Method 1:TiO₂ NRs/NCQDs nanohybrids were prepared as described in the literature with slight modifications³⁵. 5 g of TiCl₃ aqueous solution, 4 g of NaCl and 10 ~ 28 mg of NCQDs powder were added into 10 mL of distilled water under stirring. The following procedure was same to the preparation of TiO₂ NRs. TiO₂ NRs/NCQDs nanohybrids were prepared as method 2, 3 (ESI†).

Fabrication of the PEC aptsensor

The fabrication procedure of the PEC aptsensor was shown in Fig. 1. Firstly, ITO conductive glass was cut (1.0 cm × 2.5 cm, rectangle) as the working electrode, washed orderly by ultrasonication for 30 min with acetone, ethanol and ultrapure water respectively and dried by pure nitrogen.

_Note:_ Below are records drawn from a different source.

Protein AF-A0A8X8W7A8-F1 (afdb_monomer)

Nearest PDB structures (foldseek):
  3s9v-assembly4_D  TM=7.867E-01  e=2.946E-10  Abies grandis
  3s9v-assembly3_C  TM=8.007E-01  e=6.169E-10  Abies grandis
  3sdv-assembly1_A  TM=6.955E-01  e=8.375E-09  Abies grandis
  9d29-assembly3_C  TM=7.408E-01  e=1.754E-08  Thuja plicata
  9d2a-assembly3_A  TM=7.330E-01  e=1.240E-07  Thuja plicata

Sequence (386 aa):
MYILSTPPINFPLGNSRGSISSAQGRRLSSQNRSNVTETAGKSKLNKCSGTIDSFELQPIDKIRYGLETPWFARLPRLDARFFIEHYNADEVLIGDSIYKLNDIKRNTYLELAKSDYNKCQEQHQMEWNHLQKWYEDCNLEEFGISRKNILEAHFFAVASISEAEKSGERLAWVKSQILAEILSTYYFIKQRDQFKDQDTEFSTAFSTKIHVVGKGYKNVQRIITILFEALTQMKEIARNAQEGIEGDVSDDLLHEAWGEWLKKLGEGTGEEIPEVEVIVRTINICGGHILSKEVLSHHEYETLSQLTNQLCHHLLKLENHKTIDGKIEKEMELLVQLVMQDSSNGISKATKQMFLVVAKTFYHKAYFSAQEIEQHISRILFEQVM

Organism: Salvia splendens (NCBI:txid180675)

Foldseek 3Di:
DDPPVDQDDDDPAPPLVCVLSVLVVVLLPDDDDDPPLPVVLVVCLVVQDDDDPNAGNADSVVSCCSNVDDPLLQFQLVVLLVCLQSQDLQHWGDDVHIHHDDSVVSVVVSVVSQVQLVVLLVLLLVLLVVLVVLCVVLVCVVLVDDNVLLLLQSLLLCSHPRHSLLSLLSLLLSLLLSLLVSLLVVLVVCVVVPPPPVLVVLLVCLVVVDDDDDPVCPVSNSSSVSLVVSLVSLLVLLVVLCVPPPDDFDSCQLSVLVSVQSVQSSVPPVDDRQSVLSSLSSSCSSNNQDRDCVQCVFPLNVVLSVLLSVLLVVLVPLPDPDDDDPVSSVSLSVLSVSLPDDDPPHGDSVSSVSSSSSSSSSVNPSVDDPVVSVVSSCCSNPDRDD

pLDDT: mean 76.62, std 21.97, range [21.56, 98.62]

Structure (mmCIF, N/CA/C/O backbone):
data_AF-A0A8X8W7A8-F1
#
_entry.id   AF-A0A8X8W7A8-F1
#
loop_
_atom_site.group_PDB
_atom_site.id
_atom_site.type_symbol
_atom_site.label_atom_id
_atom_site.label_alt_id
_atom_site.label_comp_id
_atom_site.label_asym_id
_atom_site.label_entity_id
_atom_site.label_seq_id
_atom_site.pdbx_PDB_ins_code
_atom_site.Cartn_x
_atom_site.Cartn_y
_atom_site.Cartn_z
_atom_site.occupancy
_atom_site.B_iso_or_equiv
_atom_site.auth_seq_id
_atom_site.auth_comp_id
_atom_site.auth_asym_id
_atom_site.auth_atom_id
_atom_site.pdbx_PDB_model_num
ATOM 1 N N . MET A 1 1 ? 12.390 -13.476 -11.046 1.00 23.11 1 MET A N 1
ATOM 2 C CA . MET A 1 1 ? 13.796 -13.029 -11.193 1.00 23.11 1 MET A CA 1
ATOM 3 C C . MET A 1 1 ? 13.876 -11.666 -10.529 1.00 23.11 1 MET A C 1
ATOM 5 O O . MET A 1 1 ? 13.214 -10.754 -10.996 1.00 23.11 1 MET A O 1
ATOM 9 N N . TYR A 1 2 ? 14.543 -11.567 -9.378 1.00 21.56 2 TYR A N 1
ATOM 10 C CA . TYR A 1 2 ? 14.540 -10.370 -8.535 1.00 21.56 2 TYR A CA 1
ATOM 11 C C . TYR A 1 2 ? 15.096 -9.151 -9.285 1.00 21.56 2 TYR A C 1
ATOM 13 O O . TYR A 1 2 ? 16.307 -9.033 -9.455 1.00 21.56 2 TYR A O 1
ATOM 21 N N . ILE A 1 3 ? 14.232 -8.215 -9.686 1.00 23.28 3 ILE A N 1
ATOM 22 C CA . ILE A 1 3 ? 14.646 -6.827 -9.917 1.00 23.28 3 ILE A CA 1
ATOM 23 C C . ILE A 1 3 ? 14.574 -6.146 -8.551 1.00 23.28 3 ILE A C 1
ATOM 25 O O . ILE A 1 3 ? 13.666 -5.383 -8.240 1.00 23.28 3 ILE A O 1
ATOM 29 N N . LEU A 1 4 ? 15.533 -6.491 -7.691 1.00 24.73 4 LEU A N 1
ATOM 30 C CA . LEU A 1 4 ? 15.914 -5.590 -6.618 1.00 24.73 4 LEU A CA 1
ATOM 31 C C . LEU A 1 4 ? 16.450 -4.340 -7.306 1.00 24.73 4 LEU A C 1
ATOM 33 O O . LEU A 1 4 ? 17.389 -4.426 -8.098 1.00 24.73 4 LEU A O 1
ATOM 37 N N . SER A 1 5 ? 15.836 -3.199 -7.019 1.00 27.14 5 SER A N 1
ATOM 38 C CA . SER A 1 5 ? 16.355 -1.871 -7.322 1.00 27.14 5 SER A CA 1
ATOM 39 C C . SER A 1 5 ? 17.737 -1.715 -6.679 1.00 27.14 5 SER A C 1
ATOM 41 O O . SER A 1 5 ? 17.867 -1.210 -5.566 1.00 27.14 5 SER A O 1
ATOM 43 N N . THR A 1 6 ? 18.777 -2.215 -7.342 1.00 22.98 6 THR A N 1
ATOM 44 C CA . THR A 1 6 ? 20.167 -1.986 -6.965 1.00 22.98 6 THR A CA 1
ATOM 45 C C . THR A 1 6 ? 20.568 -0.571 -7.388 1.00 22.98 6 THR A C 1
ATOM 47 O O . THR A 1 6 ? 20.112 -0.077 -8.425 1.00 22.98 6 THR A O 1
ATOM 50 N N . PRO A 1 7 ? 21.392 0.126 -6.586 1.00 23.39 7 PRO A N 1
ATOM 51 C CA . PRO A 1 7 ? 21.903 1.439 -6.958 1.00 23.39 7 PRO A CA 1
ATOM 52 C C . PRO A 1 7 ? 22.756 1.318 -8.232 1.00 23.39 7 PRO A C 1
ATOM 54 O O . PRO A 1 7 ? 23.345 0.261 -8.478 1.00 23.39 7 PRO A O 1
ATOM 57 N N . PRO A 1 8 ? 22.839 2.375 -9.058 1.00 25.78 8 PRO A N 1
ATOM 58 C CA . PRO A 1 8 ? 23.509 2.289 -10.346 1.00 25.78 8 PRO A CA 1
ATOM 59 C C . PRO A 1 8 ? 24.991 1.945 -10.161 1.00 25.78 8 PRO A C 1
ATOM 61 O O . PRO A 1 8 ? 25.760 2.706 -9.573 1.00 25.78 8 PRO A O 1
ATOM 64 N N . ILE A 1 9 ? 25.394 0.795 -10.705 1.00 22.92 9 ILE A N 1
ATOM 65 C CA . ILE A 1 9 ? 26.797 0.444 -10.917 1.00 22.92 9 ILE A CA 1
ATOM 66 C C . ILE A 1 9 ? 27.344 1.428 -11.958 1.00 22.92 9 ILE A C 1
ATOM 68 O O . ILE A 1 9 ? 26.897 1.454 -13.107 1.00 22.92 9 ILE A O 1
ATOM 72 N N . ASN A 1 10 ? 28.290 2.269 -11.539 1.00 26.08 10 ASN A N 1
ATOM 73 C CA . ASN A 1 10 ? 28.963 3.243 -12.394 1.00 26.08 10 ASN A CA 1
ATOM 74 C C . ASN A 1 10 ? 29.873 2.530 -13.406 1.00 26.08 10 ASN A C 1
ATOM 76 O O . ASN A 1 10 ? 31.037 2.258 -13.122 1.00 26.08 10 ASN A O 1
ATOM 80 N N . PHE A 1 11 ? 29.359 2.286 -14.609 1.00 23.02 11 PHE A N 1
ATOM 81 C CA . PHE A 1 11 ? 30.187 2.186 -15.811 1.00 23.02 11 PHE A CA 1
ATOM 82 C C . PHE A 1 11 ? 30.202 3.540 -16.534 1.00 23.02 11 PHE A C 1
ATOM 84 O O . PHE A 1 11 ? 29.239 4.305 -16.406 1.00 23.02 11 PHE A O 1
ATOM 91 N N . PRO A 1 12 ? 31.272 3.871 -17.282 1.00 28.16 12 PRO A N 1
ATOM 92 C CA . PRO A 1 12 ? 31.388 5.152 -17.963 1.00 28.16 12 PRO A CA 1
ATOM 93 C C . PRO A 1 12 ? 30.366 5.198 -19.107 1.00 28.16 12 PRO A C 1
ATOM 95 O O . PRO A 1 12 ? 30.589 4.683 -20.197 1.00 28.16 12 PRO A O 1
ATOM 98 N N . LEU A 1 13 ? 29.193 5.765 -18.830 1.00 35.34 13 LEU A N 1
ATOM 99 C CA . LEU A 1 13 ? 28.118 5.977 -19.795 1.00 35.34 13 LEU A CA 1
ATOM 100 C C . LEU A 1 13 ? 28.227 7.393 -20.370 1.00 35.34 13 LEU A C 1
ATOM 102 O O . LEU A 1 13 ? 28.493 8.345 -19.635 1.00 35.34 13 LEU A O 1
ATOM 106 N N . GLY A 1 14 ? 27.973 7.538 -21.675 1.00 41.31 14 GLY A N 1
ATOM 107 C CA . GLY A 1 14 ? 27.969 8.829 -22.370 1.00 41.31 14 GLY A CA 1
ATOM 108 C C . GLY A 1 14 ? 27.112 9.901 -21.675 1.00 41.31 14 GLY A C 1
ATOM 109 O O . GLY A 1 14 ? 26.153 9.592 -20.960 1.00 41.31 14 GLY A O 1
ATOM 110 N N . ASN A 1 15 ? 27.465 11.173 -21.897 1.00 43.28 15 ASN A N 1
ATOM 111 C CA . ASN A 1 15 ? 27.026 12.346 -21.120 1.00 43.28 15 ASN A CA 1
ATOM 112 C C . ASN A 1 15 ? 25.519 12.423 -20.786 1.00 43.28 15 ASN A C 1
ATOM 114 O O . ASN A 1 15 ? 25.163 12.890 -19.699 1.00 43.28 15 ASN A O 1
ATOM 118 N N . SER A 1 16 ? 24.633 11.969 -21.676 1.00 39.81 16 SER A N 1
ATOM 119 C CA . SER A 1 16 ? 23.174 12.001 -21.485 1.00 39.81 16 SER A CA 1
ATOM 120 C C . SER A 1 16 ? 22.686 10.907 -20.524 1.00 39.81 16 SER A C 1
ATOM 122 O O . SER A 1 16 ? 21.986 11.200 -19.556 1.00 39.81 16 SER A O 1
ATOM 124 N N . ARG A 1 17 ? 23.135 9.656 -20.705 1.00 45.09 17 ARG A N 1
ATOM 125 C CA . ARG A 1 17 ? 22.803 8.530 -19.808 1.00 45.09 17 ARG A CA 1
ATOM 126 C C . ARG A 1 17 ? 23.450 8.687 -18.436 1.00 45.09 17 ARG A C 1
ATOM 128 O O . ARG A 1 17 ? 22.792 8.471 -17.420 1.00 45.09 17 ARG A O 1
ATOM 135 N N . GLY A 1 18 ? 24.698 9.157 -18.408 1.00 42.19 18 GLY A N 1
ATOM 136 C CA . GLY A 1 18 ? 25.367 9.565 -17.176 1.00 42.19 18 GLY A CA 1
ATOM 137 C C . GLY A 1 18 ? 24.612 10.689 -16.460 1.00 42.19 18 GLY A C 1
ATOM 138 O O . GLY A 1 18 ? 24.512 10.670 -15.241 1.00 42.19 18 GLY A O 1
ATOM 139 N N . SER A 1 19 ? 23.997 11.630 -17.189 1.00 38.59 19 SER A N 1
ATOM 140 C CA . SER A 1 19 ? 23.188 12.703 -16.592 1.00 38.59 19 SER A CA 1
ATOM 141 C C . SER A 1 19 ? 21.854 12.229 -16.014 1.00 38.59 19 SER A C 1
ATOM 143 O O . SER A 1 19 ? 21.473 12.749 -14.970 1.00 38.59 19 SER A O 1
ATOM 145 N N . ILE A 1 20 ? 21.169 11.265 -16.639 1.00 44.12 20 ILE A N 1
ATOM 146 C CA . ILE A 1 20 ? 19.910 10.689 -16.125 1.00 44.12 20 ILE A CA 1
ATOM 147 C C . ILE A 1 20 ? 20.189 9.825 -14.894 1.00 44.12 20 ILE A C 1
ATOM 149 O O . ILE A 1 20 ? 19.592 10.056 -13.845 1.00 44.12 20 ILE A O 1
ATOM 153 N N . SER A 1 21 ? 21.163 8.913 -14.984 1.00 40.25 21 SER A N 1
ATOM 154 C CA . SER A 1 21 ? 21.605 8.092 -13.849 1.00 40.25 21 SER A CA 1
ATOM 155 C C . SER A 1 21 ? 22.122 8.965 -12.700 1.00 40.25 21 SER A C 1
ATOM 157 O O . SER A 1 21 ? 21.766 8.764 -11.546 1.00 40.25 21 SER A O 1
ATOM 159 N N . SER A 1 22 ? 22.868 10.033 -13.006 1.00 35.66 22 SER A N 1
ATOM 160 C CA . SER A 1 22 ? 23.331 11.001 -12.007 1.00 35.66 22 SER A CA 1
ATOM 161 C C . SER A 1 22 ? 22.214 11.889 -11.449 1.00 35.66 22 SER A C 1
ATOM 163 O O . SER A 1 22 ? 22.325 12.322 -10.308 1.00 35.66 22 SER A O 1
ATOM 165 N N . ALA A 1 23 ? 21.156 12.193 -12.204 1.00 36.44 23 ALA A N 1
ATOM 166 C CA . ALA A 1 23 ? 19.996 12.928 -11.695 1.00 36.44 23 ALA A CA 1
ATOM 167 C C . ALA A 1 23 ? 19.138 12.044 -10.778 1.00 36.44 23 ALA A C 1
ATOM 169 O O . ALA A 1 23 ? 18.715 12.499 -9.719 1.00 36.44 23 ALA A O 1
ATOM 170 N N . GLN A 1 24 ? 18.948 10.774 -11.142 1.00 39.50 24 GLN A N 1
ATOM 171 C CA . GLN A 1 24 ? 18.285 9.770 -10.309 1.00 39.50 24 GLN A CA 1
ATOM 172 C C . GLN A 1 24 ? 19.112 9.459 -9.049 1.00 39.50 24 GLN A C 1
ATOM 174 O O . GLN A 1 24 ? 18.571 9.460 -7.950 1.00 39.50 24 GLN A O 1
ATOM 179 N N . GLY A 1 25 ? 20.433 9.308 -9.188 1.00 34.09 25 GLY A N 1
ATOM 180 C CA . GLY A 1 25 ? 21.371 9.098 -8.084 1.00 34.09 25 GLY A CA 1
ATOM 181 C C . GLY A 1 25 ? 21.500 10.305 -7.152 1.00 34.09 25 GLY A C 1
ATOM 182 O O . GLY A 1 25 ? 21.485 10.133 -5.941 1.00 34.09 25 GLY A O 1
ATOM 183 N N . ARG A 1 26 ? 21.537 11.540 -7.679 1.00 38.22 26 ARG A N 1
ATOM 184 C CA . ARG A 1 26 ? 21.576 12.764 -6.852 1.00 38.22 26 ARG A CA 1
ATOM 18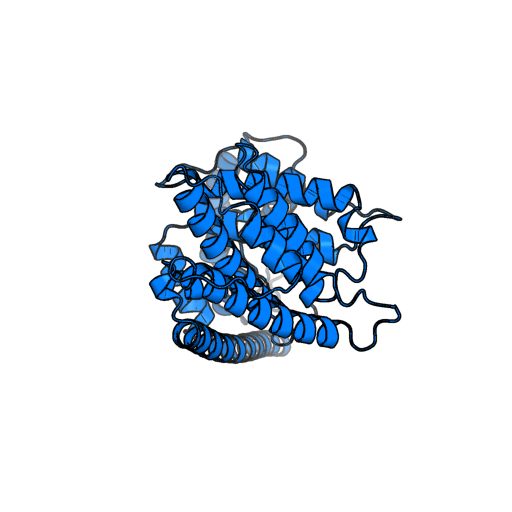5 C C . ARG A 1 26 ? 20.294 13.010 -6.064 1.00 38.22 26 ARG A C 1
ATOM 187 O O . ARG A 1 26 ? 20.375 13.582 -4.986 1.00 38.22 26 ARG A O 1
ATOM 194 N N . ARG A 1 27 ? 19.135 12.574 -6.570 1.00 43.03 27 ARG A N 1
ATOM 195 C CA . ARG A 1 27 ? 17.868 12.607 -5.814 1.00 43.03 27 ARG A CA 1
ATOM 196 C C . ARG A 1 27 ? 17.822 11.560 -4.694 1.00 43.03 27 ARG A C 1
ATOM 198 O O . ARG A 1 27 ? 17.086 11.748 -3.741 1.00 43.03 27 ARG A O 1
ATOM 205 N N . LEU A 1 28 ? 18.632 10.501 -4.779 1.00 37.59 28 LEU A N 1
ATOM 206 C CA . LEU A 1 28 ? 18.858 9.549 -3.682 1.00 37.59 28 LEU A CA 1
ATOM 207 C C . LEU A 1 28 ? 19.939 10.034 -2.694 1.00 37.59 28 LEU A C 1
ATOM 209 O O . LEU A 1 28 ? 20.083 9.464 -1.618 1.00 37.59 28 LEU A O 1
ATOM 213 N N . SER A 1 29 ? 20.699 11.078 -3.047 1.00 38.62 29 SER A N 1
ATOM 214 C CA . SER A 1 29 ? 21.814 11.615 -2.264 1.00 38.62 29 SER A CA 1
ATOM 215 C C . SER A 1 29 ? 21.728 13.145 -2.122 1.00 38.62 29 SER A C 1
ATOM 217 O O . SER A 1 29 ? 22.622 13.864 -2.573 1.00 38.62 29 SER A O 1
ATOM 219 N N . SER A 1 30 ? 20.663 13.702 -1.546 1.00 40.12 30 SER A N 1
ATOM 220 C CA . SER A 1 30 ? 20.599 15.149 -1.296 1.00 40.12 30 SER A CA 1
ATOM 221 C C . SER A 1 30 ? 21.145 15.504 0.091 1.00 40.12 30 SER A C 1
ATOM 223 O O . SER A 1 30 ? 20.424 15.766 1.046 1.00 40.12 30 SER A O 1
ATOM 225 N N . GLN A 1 31 ? 22.472 15.620 0.175 1.00 31.95 31 GLN A N 1
ATOM 226 C CA . GLN A 1 31 ? 23.077 16.643 1.028 1.00 31.95 31 GLN A CA 1
ATOM 227 C C . GLN A 1 31 ? 23.220 17.920 0.192 1.00 31.95 31 GLN A C 1
ATOM 229 O O . GLN A 1 31 ? 23.950 17.952 -0.795 1.00 31.95 31 GLN A O 1
ATOM 234 N N . ASN A 1 32 ? 22.498 18.967 0.604 1.00 33.78 32 ASN A N 1
ATOM 235 C CA . ASN A 1 32 ? 22.662 20.374 0.223 1.00 33.78 32 ASN A CA 1
ATOM 236 C C . ASN A 1 32 ? 22.759 20.705 -1.283 1.00 33.78 32 ASN A C 1
ATOM 238 O O . ASN A 1 32 ? 23.859 20.794 -1.825 1.00 33.78 32 ASN A O 1
ATOM 242 N N . ARG A 1 33 ? 21.622 21.058 -1.915 1.00 30.67 33 ARG A N 1
ATOM 243 C CA . ARG A 1 33 ? 21.477 22.199 -2.865 1.00 30.67 33 ARG A CA 1
ATOM 244 C C . ARG A 1 33 ? 20.061 22.247 -3.458 1.00 30.67 33 ARG A C 1
ATOM 246 O O . ARG A 1 33 ? 19.797 21.662 -4.503 1.00 30.67 33 ARG A O 1
ATOM 253 N N . SER A 1 34 ? 19.170 23.010 -2.833 1.00 32.12 34 SER A N 1
ATOM 254 C CA . SER A 1 34 ? 17.761 23.135 -3.231 1.00 32.12 34 SER A CA 1
ATOM 255 C C . SER A 1 34 ? 17.460 24.150 -4.347 1.00 32.12 34 SER A C 1
ATOM 257 O O . SER A 1 34 ? 16.310 24.255 -4.736 1.00 32.12 34 SER A O 1
ATOM 259 N N . ASN A 1 35 ? 18.443 24.851 -4.934 1.00 29.80 35 ASN A N 1
ATOM 260 C CA . ASN A 1 35 ? 18.168 25.898 -5.945 1.00 29.80 35 ASN A CA 1
ATOM 261 C C . ASN A 1 35 ? 18.882 25.711 -7.304 1.00 29.80 35 ASN A C 1
ATOM 263 O O . ASN A 1 35 ? 18.909 26.631 -8.115 1.00 29.80 35 ASN A O 1
ATOM 267 N N . VAL A 1 36 ? 19.483 24.542 -7.576 1.00 32.53 36 VAL A N 1
ATOM 268 C CA . VAL A 1 36 ? 20.216 24.276 -8.843 1.00 32.53 36 VAL A CA 1
ATOM 269 C C . VAL A 1 36 ? 19.516 23.226 -9.724 1.00 32.53 36 VAL A C 1
ATOM 271 O O . VAL A 1 36 ? 19.866 23.052 -10.887 1.00 32.53 36 VAL A O 1
ATOM 274 N N . THR A 1 37 ? 18.510 22.519 -9.208 1.00 40.12 37 THR A N 1
ATOM 275 C CA . THR A 1 37 ? 17.909 21.337 -9.850 1.00 40.12 37 THR A CA 1
ATOM 276 C C . THR A 1 37 ? 16.928 21.668 -10.978 1.00 40.12 37 THR A C 1
ATOM 278 O O . THR A 1 37 ? 16.909 20.957 -11.982 1.00 40.12 37 THR A O 1
ATOM 281 N N . GLU A 1 38 ? 16.174 22.764 -10.882 1.00 33.59 38 GLU A N 1
ATOM 282 C CA . GLU A 1 38 ? 15.127 23.090 -11.864 1.00 33.59 38 GLU A CA 1
ATOM 283 C C . GLU A 1 38 ? 15.679 23.789 -13.126 1.00 33.59 38 GLU A C 1
ATOM 285 O O . GLU A 1 38 ? 15.344 23.434 -14.259 1.00 33.59 38 GLU A O 1
ATOM 290 N N . THR A 1 39 ? 16.621 24.721 -12.957 1.00 31.91 39 THR A N 1
ATOM 291 C CA . THR A 1 39 ? 17.316 25.423 -14.055 1.00 31.91 39 THR A CA 1
ATOM 292 C C . THR A 1 39 ? 18.365 24.548 -14.757 1.00 31.91 39 THR A C 1
ATOM 294 O O . THR A 1 39 ? 18.593 24.697 -15.963 1.00 31.91 39 THR A O 1
ATOM 297 N N . ALA A 1 40 ? 18.961 23.572 -14.061 1.00 35.41 40 ALA A N 1
ATOM 298 C CA . ALA A 1 40 ? 19.847 22.578 -14.680 1.00 35.41 40 ALA A CA 1
ATOM 299 C C . ALA A 1 40 ? 19.088 21.496 -15.475 1.00 35.41 40 ALA A C 1
ATOM 301 O O . ALA A 1 40 ? 19.640 20.951 -16.431 1.00 35.41 40 ALA A O 1
ATOM 302 N N . GLY A 1 41 ? 17.834 21.191 -15.115 1.00 35.38 41 GLY A N 1
ATOM 303 C CA . GLY A 1 41 ? 16.980 20.251 -15.854 1.00 35.38 41 GLY A CA 1
ATOM 304 C C . GLY A 1 41 ? 16.565 20.795 -17.223 1.00 35.38 41 GLY A C 1
ATOM 305 O O . GLY A 1 41 ? 16.788 20.144 -18.244 1.00 35.38 41 GLY A O 1
ATOM 306 N N . LYS A 1 42 ? 16.069 22.041 -17.261 1.00 34.50 42 LYS A N 1
ATOM 307 C CA . LYS A 1 42 ? 15.643 22.720 -18.501 1.00 34.50 42 LYS A CA 1
ATOM 308 C C . LYS A 1 42 ? 16.810 23.004 -19.462 1.00 34.50 42 LYS A C 1
ATOM 310 O O . LYS A 1 42 ? 16.652 22.878 -20.671 1.00 34.50 42 LYS A O 1
ATOM 315 N N . SER A 1 43 ? 18.007 23.306 -18.950 1.00 35.34 43 SER A N 1
ATOM 316 C CA . SER A 1 43 ? 19.204 23.534 -19.786 1.00 35.34 43 SER A CA 1
ATOM 317 C C . SER A 1 43 ? 19.858 22.250 -20.326 1.00 35.34 43 SER A C 1
ATOM 319 O O . SER A 1 43 ? 20.576 22.309 -21.325 1.00 35.34 43 SER A O 1
ATOM 321 N N . LYS A 1 44 ? 19.599 21.080 -19.717 1.00 41.22 44 LYS A N 1
ATOM 322 C CA . LYS A 1 44 ? 20.075 19.771 -20.208 1.00 41.22 44 LYS A CA 1
ATOM 323 C C . LYS A 1 44 ? 19.164 19.124 -21.251 1.00 41.22 44 LYS A C 1
ATOM 325 O O . LYS A 1 44 ? 19.673 18.339 -22.049 1.00 41.22 44 LYS A O 1
ATOM 330 N N . LEU A 1 45 ? 17.874 19.472 -21.285 1.00 35.38 45 LEU A N 1
ATOM 331 C CA . LEU A 1 45 ? 16.925 19.036 -22.322 1.00 35.38 45 LEU A CA 1
ATOM 332 C C . LEU A 1 45 ? 17.436 19.388 -23.727 1.00 35.38 45 LEU A C 1
ATOM 334 O O . LEU A 1 45 ? 17.577 18.500 -24.560 1.00 35.38 45 LEU A O 1
ATOM 338 N N . ASN A 1 46 ? 17.884 20.632 -23.928 1.00 35.91 46 ASN A N 1
ATOM 339 C CA . ASN A 1 46 ? 18.441 21.101 -25.206 1.00 35.91 46 ASN A CA 1
ATOM 340 C C . ASN A 1 46 ? 19.797 20.466 -25.579 1.00 35.91 46 ASN A C 1
ATOM 342 O O . ASN A 1 46 ? 20.281 20.671 -26.687 1.00 35.91 46 ASN A O 1
ATOM 346 N N . LYS A 1 47 ? 20.442 19.737 -24.656 1.00 40.66 47 LYS A N 1
ATOM 347 C CA . LYS A 1 47 ? 21.712 19.024 -24.888 1.00 40.66 47 LYS A CA 1
ATOM 348 C C . LYS A 1 47 ? 21.536 17.520 -25.109 1.00 40.66 47 LYS A C 1
ATOM 350 O O . LYS A 1 47 ? 22.494 16.876 -25.524 1.00 40.66 47 LYS A O 1
ATOM 355 N N . CYS A 1 48 ? 20.365 16.962 -24.794 1.00 36.75 48 CYS A N 1
ATOM 356 C CA . CYS A 1 48 ? 20.075 15.533 -24.948 1.00 36.75 48 CYS A CA 1
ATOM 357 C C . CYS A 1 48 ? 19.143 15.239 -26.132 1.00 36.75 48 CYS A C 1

Secondly, 10 μL of TiO₂/NCQDs nanohybrids were dropped on ITO electrode and dried in a 4 °C refrigerator. Thirdly, 15 μL of diluted 5′ primer was dropped on TiO₂/NCQDs/ITO electrode surface using an EDC/NHS amidization protocol and incubated in a 4 °C refrigerator for 4 h. After that, 15 μL of 3′ primer was dropped on 5′ primer/TiO₂/NCQDs/ITO electrode using an EDC/NHS amidization protocol and incubated in a 4 °C refrigerator for 4 h. At last, TXNDC5 ssDNA with different concentrations were dropped on 3′primer/5′primer/TiO₂/NCQDs/ITO electrode surface respectively and incubated at 4 °C for 4 h.

Measurement procedure

The PEC measurements were performed immediately after the incubation of TXNDC5 ssDNA. A conventional three-electrode system was used in all the PEC experiments. A platinum wire was the auxiliary electrode. A KCl-saturated calomel electrode (SCE) was the reference electrode. The modified ITO electrode was used as the working electrode. A commercial LED light (430 nm) was used as the irradiation energy in all the PEC tests. PB containing 0.1 mol/L of ascorbic acid (AA) was used as an electrolyte solution for all the PEC measurements. The bias voltage was 0.1 V. Both light duration and no light duration were 20 s. All the PEC experiments were operated at room temperature.